Saved data entries:
---*---

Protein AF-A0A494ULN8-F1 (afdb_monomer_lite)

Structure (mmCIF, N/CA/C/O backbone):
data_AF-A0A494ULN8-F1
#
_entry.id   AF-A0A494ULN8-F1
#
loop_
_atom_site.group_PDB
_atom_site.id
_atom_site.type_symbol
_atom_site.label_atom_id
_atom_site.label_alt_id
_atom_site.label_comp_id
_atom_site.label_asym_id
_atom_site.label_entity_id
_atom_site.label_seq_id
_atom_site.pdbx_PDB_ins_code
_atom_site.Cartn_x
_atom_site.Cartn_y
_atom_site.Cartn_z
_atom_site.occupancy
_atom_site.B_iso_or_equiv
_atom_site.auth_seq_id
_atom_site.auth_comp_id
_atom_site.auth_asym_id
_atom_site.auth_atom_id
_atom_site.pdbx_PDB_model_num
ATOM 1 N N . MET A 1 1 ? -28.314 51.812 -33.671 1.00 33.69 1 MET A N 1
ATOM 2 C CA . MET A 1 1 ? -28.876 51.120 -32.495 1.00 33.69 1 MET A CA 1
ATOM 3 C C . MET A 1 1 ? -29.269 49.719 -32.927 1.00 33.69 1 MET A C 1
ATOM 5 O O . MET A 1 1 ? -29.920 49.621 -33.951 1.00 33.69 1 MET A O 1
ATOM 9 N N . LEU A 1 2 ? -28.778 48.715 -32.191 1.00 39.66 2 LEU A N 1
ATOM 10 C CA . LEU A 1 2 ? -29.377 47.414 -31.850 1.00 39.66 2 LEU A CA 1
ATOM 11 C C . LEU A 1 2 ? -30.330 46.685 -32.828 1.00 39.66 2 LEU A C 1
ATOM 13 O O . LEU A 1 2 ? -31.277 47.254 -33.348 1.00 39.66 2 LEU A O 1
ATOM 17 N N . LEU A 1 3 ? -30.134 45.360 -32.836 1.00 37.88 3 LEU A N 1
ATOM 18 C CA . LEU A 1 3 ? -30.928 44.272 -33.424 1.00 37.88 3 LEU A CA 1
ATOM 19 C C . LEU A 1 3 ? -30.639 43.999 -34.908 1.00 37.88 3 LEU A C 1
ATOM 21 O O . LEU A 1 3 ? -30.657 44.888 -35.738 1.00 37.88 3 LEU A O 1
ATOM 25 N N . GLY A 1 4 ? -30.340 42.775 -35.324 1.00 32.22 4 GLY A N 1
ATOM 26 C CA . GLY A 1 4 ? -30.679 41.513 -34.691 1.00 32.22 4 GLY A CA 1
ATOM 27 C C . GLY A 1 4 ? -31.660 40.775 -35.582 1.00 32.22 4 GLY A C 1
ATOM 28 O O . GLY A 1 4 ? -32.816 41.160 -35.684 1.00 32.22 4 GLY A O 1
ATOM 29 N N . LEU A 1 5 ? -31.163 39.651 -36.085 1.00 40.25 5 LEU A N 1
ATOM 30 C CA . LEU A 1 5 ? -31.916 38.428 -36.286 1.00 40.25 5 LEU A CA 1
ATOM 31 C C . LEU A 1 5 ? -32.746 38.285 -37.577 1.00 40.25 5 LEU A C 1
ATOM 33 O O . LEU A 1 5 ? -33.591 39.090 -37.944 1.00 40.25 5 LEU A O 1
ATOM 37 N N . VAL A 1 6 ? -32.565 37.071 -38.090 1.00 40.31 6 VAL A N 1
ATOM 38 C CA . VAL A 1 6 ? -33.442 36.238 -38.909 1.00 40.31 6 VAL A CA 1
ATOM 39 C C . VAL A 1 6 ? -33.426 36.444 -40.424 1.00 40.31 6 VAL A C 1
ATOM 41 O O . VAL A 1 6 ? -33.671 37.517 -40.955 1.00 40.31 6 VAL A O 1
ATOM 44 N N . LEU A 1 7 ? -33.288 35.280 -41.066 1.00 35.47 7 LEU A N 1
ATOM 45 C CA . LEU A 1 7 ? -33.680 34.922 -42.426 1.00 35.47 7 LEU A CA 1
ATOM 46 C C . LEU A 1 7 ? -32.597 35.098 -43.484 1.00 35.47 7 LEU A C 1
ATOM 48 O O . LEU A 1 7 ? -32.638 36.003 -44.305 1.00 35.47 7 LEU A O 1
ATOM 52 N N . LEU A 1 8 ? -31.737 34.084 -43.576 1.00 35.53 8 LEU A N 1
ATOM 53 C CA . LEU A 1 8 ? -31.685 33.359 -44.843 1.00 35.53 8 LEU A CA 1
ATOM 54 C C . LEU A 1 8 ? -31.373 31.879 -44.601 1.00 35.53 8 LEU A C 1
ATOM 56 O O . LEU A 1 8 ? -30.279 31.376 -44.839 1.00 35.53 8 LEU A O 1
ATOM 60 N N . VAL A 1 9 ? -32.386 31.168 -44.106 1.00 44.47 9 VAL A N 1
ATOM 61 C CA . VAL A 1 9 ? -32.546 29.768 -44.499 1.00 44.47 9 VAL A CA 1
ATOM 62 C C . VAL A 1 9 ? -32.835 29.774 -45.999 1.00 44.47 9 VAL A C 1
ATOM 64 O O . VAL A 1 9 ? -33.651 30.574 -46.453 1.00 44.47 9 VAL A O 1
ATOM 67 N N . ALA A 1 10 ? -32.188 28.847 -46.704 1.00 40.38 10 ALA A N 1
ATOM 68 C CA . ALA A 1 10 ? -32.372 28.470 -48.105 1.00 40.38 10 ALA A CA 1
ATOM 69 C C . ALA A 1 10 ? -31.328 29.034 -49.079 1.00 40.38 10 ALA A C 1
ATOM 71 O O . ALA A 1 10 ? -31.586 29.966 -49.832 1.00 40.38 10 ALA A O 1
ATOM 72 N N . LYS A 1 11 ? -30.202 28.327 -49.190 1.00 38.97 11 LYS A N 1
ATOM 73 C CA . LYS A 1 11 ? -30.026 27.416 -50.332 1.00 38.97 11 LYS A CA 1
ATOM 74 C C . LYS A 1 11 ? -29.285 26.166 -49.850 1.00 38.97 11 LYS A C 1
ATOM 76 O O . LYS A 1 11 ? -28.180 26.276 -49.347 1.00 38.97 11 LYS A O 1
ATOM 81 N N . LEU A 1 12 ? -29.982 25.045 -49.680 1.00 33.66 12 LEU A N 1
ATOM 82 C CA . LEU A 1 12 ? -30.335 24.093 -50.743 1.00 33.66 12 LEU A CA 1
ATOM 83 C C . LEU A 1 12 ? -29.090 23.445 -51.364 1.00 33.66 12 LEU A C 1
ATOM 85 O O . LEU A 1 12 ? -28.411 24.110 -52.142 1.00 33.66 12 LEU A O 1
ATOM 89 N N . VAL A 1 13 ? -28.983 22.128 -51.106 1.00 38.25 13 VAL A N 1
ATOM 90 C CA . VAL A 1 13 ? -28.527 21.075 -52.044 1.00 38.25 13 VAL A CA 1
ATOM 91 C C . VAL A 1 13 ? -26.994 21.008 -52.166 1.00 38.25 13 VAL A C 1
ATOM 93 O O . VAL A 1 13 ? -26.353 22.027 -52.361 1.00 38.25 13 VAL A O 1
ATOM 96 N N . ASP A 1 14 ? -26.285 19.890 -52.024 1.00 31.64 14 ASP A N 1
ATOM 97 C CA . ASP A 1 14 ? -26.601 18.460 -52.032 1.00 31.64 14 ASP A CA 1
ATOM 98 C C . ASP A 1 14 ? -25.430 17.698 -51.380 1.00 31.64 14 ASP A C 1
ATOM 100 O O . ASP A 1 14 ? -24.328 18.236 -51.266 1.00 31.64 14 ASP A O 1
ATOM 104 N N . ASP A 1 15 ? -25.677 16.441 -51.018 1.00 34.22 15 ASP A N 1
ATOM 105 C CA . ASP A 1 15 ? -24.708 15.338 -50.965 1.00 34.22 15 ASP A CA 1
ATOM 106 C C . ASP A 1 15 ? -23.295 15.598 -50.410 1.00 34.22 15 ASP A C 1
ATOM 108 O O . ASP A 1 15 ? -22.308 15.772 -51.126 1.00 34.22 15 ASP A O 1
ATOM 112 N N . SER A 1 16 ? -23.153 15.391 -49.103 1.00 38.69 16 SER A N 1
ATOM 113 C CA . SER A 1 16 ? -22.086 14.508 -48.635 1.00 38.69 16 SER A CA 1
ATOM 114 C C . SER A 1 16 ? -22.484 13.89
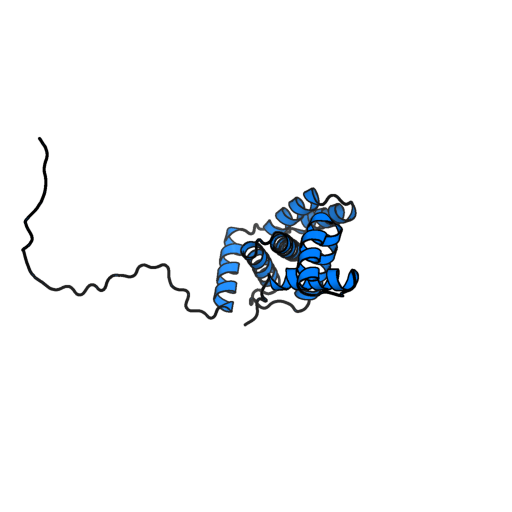8 -47.303 1.00 38.69 16 SER A C 1
ATOM 116 O O . SER A 1 16 ? -22.599 14.566 -46.275 1.00 38.69 16 SER A O 1
ATOM 118 N N . THR A 1 17 ? -22.709 12.594 -47.337 1.00 41.03 17 THR A N 1
ATOM 119 C CA . THR A 1 17 ? -22.751 11.703 -46.185 1.00 41.03 17 THR A CA 1
ATOM 120 C C . THR A 1 17 ? -21.427 11.761 -45.417 1.00 41.03 17 THR A C 1
ATOM 122 O O . THR A 1 17 ? -20.593 10.866 -45.525 1.00 41.03 17 THR A O 1
ATOM 125 N N . ALA A 1 18 ? -21.230 12.794 -44.608 1.00 34.06 18 ALA A N 1
ATOM 126 C CA . ALA A 1 18 ? -20.289 12.759 -43.504 1.00 34.06 18 ALA A CA 1
ATOM 127 C C . ALA A 1 18 ? -21.092 12.398 -42.252 1.00 34.06 18 ALA A C 1
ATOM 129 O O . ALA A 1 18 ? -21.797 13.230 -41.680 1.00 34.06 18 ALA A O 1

---*---

YOUR ASSIGNMENT: With the first line being the one containing "ATOM 39 C C" and the last line the one containing "ATOM 61 C CA", transcribe exactly the lines above that fall in that range.

ANSWER AREA:
ATOM 39 C C . VAL A 1 6 ? -33.426 36.444 -40.424 1.00 40.31 6 VAL A C 1
ATOM 41 O O . VAL A 1 6 ? -33.671 37.517 -40.955 1.00 40.31 6 VAL A O 1
ATOM 44 N N . LEU A 1 7 ? -33.288 35.280 -41.066 1.00 35.47 7 LEU A N 1
ATOM 45 C CA . LEU A 1 7 ? -33.680 34.922 -42.426 1.00 35.47 7 LEU A CA 1
ATOM 46 C C . LEU A 1 7 ? -32.597 35.098 -43.484 1.00 35.47 7 LEU A C 1
ATOM 48 O O . LEU A 1 7 ? -32.638 36.003 -44.305 1.00 35.47 7 LEU A O 1
ATOM 52 N N . LEU A 1 8 ? -31.737 34.084 -43.576 1.00 35.53 8 LEU A N 1
ATOM 53 C CA . LEU A 1 8 ? -31.685 33.359 -44.843 1.00 35.53 8 LEU A CA 1
ATOM 54 C C . LEU A 1 8 ? -31.373 31.879 -44.601 1.00 35.53 8 LEU A C 1
ATOM 56 O O . LEU A 1 8 ? -30.279 31.376 -44.839 1.00 35.53 8 LEU A O 1
ATOM 60 N N . VAL A 1 9 ? -32.386 31.168 -44.106 1.00 44.47 9 VAL A N 1
ATOM 61 C CA . VAL A 1 9 ? -32.546 29.768 -44.499 1.00 44.47 9 VAL A CA 1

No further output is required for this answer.